> **Task data**
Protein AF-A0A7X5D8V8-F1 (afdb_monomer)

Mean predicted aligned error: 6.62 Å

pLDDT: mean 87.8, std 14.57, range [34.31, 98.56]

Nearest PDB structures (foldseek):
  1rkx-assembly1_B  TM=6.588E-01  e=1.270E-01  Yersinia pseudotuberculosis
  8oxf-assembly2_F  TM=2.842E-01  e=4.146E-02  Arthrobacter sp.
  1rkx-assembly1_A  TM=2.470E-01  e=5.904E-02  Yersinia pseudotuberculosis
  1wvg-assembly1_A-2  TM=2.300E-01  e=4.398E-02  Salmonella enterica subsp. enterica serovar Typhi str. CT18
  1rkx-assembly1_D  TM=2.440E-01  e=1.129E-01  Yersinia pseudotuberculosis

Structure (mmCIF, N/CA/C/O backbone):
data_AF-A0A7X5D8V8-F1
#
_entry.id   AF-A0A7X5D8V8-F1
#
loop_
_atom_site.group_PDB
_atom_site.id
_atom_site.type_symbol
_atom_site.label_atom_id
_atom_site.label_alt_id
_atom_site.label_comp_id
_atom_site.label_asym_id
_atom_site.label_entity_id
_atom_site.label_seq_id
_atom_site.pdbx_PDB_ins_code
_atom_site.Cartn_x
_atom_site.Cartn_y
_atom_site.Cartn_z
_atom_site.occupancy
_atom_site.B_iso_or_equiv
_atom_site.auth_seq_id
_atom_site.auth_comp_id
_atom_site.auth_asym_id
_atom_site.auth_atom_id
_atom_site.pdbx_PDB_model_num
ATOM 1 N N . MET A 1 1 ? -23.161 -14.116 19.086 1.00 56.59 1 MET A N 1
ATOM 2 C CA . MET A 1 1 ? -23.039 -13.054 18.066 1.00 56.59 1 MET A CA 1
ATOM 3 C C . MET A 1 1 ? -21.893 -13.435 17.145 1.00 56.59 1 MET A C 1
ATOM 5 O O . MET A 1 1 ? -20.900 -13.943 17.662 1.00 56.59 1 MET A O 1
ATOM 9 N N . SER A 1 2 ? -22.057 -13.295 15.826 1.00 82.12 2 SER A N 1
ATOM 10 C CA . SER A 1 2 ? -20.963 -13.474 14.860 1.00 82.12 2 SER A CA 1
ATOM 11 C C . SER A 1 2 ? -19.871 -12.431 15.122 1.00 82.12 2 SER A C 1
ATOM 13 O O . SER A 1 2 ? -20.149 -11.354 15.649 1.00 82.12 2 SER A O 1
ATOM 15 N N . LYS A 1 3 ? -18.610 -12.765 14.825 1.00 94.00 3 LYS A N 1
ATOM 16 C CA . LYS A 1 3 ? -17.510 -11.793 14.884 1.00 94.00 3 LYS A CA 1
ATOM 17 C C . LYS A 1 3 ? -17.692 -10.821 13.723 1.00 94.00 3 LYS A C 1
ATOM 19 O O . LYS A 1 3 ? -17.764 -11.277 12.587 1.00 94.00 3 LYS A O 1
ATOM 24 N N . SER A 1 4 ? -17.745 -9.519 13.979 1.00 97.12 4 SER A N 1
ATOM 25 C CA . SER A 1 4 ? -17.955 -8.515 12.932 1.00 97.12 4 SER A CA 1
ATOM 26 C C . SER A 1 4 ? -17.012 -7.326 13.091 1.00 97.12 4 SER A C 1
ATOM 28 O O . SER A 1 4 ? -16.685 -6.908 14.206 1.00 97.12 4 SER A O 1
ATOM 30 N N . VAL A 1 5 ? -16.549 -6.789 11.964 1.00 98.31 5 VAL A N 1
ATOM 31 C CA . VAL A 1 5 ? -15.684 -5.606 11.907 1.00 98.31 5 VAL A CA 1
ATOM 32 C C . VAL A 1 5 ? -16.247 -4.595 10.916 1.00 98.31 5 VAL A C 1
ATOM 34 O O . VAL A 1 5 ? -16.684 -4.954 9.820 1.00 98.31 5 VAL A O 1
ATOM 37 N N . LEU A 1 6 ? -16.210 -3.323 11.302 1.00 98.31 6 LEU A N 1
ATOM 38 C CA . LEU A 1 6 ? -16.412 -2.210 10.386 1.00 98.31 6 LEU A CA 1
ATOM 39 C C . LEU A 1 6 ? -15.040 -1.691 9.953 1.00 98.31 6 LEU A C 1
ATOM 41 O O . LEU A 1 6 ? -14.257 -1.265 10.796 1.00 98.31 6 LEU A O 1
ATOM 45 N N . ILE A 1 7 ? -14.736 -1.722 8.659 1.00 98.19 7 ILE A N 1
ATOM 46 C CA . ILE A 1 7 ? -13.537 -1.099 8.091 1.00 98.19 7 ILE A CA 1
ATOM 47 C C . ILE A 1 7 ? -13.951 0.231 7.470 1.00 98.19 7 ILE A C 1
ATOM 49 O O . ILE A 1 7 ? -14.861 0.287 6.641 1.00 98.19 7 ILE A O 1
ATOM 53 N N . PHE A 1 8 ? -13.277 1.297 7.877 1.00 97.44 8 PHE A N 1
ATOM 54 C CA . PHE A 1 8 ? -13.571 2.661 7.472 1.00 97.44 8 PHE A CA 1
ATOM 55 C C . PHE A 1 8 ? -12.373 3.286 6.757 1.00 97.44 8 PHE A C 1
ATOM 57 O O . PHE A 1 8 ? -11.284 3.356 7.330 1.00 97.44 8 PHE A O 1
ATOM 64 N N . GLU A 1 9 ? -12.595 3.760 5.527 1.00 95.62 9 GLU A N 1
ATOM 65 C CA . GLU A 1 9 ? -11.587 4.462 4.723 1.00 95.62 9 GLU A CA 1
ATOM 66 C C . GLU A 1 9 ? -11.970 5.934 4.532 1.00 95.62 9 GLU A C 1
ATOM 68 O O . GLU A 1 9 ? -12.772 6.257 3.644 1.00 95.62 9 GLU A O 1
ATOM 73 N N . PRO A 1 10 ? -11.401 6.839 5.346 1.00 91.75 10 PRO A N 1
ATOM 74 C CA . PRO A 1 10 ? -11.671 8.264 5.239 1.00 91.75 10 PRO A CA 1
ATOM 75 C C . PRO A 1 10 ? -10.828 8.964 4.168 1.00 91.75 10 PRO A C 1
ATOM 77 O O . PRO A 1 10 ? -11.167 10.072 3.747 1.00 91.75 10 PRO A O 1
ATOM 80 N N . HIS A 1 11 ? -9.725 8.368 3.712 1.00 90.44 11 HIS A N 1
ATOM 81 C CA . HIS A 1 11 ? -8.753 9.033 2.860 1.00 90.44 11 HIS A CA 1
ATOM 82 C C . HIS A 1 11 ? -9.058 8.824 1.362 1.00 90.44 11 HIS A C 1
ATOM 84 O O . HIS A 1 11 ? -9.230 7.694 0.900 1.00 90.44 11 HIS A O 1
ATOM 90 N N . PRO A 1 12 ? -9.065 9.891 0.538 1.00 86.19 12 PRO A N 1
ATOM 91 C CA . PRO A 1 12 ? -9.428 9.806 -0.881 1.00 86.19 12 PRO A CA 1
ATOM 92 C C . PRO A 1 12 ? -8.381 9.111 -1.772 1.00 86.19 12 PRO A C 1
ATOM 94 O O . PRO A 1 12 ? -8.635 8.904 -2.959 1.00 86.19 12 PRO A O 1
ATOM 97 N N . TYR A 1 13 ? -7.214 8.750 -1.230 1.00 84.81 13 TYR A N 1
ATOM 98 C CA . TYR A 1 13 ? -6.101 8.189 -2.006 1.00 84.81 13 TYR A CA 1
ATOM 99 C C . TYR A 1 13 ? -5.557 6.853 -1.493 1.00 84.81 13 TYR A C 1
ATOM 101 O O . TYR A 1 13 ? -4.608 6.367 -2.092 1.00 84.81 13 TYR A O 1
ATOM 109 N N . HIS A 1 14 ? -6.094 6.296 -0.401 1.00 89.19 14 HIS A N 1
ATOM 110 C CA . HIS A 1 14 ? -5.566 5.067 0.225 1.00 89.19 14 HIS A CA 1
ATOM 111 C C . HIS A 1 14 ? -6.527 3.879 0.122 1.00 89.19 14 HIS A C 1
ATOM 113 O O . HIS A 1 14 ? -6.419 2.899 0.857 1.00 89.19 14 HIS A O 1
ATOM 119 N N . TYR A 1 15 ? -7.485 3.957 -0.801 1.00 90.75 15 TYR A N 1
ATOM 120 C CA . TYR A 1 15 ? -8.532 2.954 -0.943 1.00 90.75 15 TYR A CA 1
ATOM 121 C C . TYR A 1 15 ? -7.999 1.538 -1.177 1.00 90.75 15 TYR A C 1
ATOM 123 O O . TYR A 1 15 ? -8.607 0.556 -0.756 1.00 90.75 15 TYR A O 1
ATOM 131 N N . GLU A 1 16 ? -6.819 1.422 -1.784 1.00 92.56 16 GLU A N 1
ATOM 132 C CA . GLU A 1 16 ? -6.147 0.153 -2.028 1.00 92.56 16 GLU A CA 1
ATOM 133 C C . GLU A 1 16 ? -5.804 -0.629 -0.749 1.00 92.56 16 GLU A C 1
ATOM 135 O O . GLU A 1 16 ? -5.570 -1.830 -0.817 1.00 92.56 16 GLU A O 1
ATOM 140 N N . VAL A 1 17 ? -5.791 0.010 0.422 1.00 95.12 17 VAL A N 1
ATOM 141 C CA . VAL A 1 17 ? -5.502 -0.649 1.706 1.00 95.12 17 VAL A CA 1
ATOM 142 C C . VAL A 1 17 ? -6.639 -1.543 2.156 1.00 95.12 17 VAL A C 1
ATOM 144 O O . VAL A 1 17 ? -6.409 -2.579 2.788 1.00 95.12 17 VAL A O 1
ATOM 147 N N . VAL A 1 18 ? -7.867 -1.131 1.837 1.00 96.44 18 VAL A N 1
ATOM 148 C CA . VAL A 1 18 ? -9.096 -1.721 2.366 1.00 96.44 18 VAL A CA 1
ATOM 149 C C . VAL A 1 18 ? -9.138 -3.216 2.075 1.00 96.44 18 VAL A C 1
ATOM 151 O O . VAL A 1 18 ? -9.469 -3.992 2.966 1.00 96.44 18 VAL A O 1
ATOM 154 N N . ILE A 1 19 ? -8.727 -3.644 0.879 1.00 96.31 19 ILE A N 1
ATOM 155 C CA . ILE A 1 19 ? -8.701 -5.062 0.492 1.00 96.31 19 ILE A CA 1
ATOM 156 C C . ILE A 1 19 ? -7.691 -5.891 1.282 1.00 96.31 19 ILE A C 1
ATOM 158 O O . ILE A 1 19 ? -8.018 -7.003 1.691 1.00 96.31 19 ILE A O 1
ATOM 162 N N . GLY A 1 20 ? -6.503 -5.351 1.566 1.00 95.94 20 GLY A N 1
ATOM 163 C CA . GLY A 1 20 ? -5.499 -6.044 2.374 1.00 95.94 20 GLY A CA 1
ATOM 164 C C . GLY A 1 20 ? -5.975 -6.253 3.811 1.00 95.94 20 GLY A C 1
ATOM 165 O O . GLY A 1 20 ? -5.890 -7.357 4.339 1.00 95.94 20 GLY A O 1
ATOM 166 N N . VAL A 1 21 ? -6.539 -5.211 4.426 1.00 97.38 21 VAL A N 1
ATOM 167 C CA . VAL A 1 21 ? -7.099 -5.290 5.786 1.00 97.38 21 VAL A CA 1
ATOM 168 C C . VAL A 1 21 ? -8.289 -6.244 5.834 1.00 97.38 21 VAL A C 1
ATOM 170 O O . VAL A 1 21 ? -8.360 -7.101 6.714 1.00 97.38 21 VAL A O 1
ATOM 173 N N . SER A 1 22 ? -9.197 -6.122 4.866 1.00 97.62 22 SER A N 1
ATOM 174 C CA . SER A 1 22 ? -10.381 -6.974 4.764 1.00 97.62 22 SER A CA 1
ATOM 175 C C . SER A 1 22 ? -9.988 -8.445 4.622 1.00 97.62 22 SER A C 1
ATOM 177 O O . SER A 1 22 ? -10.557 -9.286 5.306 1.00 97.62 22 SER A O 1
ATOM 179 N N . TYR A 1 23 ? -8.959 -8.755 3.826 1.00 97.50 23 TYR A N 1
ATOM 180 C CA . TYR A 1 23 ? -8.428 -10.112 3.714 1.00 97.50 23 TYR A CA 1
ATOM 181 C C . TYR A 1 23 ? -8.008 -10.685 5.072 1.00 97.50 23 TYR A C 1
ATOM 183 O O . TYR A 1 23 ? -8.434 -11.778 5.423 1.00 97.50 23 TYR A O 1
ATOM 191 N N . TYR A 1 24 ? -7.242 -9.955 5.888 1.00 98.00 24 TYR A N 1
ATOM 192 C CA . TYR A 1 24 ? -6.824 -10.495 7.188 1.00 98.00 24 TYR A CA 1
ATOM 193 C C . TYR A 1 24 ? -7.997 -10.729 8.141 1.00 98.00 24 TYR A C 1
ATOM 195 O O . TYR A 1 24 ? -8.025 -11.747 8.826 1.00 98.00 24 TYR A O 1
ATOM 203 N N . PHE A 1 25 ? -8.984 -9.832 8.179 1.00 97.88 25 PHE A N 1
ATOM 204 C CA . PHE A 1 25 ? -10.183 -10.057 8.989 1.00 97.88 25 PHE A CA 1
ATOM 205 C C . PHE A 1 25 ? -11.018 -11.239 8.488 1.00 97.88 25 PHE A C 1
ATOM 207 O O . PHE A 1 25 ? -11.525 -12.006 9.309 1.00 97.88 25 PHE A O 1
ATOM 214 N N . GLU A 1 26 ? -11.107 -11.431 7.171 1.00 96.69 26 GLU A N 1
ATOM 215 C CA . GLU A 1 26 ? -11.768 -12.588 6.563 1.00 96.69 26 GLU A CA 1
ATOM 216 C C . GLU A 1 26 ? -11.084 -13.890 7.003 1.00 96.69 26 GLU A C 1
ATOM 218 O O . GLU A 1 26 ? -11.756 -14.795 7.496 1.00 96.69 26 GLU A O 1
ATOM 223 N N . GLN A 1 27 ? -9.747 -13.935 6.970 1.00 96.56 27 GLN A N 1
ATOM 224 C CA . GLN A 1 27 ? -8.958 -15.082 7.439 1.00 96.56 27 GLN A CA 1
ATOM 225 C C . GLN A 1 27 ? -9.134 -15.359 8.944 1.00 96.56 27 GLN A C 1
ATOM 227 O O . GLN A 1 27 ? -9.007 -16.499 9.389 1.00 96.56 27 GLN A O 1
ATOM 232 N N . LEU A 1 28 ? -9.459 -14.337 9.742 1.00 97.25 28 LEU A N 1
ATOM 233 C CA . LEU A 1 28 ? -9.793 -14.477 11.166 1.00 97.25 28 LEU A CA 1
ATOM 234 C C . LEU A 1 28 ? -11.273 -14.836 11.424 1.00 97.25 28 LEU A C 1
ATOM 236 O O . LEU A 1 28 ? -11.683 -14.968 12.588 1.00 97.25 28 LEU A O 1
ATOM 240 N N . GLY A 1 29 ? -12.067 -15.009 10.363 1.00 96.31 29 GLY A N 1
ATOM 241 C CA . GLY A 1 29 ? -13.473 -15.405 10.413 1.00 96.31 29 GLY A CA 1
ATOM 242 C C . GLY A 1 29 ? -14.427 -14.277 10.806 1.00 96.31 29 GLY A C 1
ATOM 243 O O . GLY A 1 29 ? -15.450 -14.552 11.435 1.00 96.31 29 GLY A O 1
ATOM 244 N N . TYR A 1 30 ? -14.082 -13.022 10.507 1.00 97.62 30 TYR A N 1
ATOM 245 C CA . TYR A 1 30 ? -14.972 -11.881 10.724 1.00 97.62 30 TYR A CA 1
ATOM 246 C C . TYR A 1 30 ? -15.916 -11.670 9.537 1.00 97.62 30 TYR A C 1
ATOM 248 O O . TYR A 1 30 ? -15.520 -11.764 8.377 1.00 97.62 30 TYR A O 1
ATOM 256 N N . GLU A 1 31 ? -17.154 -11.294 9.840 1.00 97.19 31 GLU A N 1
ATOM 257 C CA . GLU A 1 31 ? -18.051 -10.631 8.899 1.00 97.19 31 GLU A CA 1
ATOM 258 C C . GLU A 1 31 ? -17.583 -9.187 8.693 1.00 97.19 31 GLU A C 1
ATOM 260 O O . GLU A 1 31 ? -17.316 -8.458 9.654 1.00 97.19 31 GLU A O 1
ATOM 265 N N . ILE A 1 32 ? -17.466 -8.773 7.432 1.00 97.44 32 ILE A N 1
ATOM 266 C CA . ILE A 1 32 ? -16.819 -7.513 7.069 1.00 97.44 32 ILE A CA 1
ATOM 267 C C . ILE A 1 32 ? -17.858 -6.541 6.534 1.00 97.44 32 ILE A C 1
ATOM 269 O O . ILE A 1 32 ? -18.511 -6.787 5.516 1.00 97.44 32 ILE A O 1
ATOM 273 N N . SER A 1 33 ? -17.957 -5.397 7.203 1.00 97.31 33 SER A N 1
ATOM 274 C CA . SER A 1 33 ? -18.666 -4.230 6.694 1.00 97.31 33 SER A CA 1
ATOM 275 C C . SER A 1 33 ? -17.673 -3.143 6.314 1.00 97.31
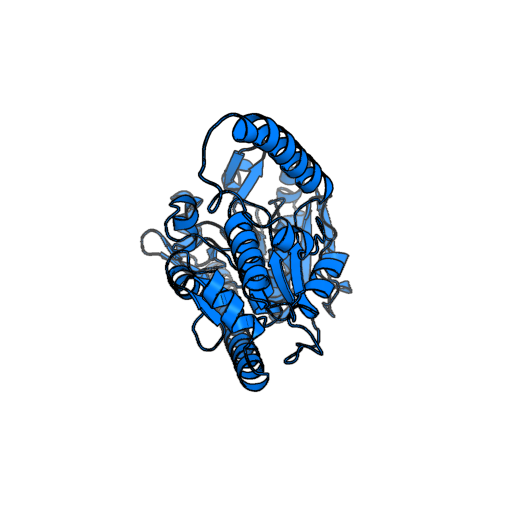 33 SER A C 1
ATOM 277 O O . SER A 1 33 ? -16.722 -2.882 7.046 1.00 97.31 33 SER A O 1
ATOM 279 N N . LEU A 1 34 ? -17.895 -2.501 5.174 1.00 97.44 34 LEU A N 1
ATOM 280 C CA . LEU A 1 34 ? -17.082 -1.405 4.664 1.00 97.44 34 LEU A CA 1
ATOM 281 C C . LEU A 1 34 ? -17.895 -0.111 4.719 1.00 97.44 34 LEU A C 1
ATOM 283 O O . LEU A 1 34 ? -19.037 -0.081 4.261 1.00 97.44 34 LEU A O 1
ATOM 287 N N . LEU A 1 35 ? -17.296 0.954 5.246 1.00 95.81 35 LEU A N 1
ATOM 288 C CA . LEU A 1 35 ? -17.801 2.321 5.147 1.00 95.81 35 LEU A CA 1
ATOM 289 C C . LEU A 1 35 ? -16.759 3.163 4.406 1.00 95.81 35 LEU A C 1
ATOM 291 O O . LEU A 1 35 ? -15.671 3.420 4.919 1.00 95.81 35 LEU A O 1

> **Task objective**
Would you retype exactly the lines above, from the line with "Structure (mmCIF, N/CA/C/O" to the line with "ATOM 16 C CA", with both end lines kept and nothing more?

> **Answer to the problem**
Structure (mmCIF, N/CA/C/O backbone):
data_AF-A0A7X5D8V8-F1
#
_entry.id   AF-A0A7X5D8V8-F1
#
loop_
_atom_site.group_PDB
_atom_site.id
_atom_site.type_symbol
_atom_site.label_atom_id
_atom_site.label_alt_id
_atom_site.label_comp_id
_atom_site.label_asym_id
_atom_site.label_entity_id
_atom_site.label_seq_id
_atom_site.pdbx_PDB_ins_code
_atom_site.Cartn_x
_atom_site.Cartn_y
_atom_site.Cartn_z
_atom_site.occupancy
_atom_site.B_iso_or_equiv
_atom_site.auth_seq_id
_atom_site.auth_comp_id
_atom_site.auth_asym_id
_atom_site.auth_atom_id
_atom_site.pdbx_PDB_model_num
ATOM 1 N N . MET A 1 1 ? -23.161 -14.116 19.086 1.00 56.59 1 MET A N 1
ATOM 2 C CA . MET A 1 1 ? -23.039 -13.054 18.066 1.00 56.59 1 MET A CA 1
ATOM 3 C C . MET A 1 1 ? -21.893 -13.435 17.145 1.00 56.59 1 MET A C 1
ATOM 5 O O . MET A 1 1 ? -20.900 -13.943 17.662 1.00 56.59 1 MET A O 1
ATOM 9 N N . SER A 1 2 ? -22.057 -13.295 15.826 1.00 82.12 2 SER A N 1
ATOM 10 C CA . SER A 1 2 ? -20.963 -13.474 14.860 1.00 82.12 2 SER A CA 1
ATOM 11 C C . SER A 1 2 ? -19.871 -12.431 15.122 1.00 82.12 2 SER A C 1
ATOM 13 O O . SER A 1 2 ? -20.149 -11.354 15.649 1.00 82.12 2 SER A O 1
ATOM 15 N N . LYS A 1 3 ? -18.610 -12.765 14.825 1.00 94.00 3 LYS A N 1
ATOM 16 C CA . LYS A 1 3 ? -17.510 -11.793 14.884 1.00 94.00 3 LYS A CA 1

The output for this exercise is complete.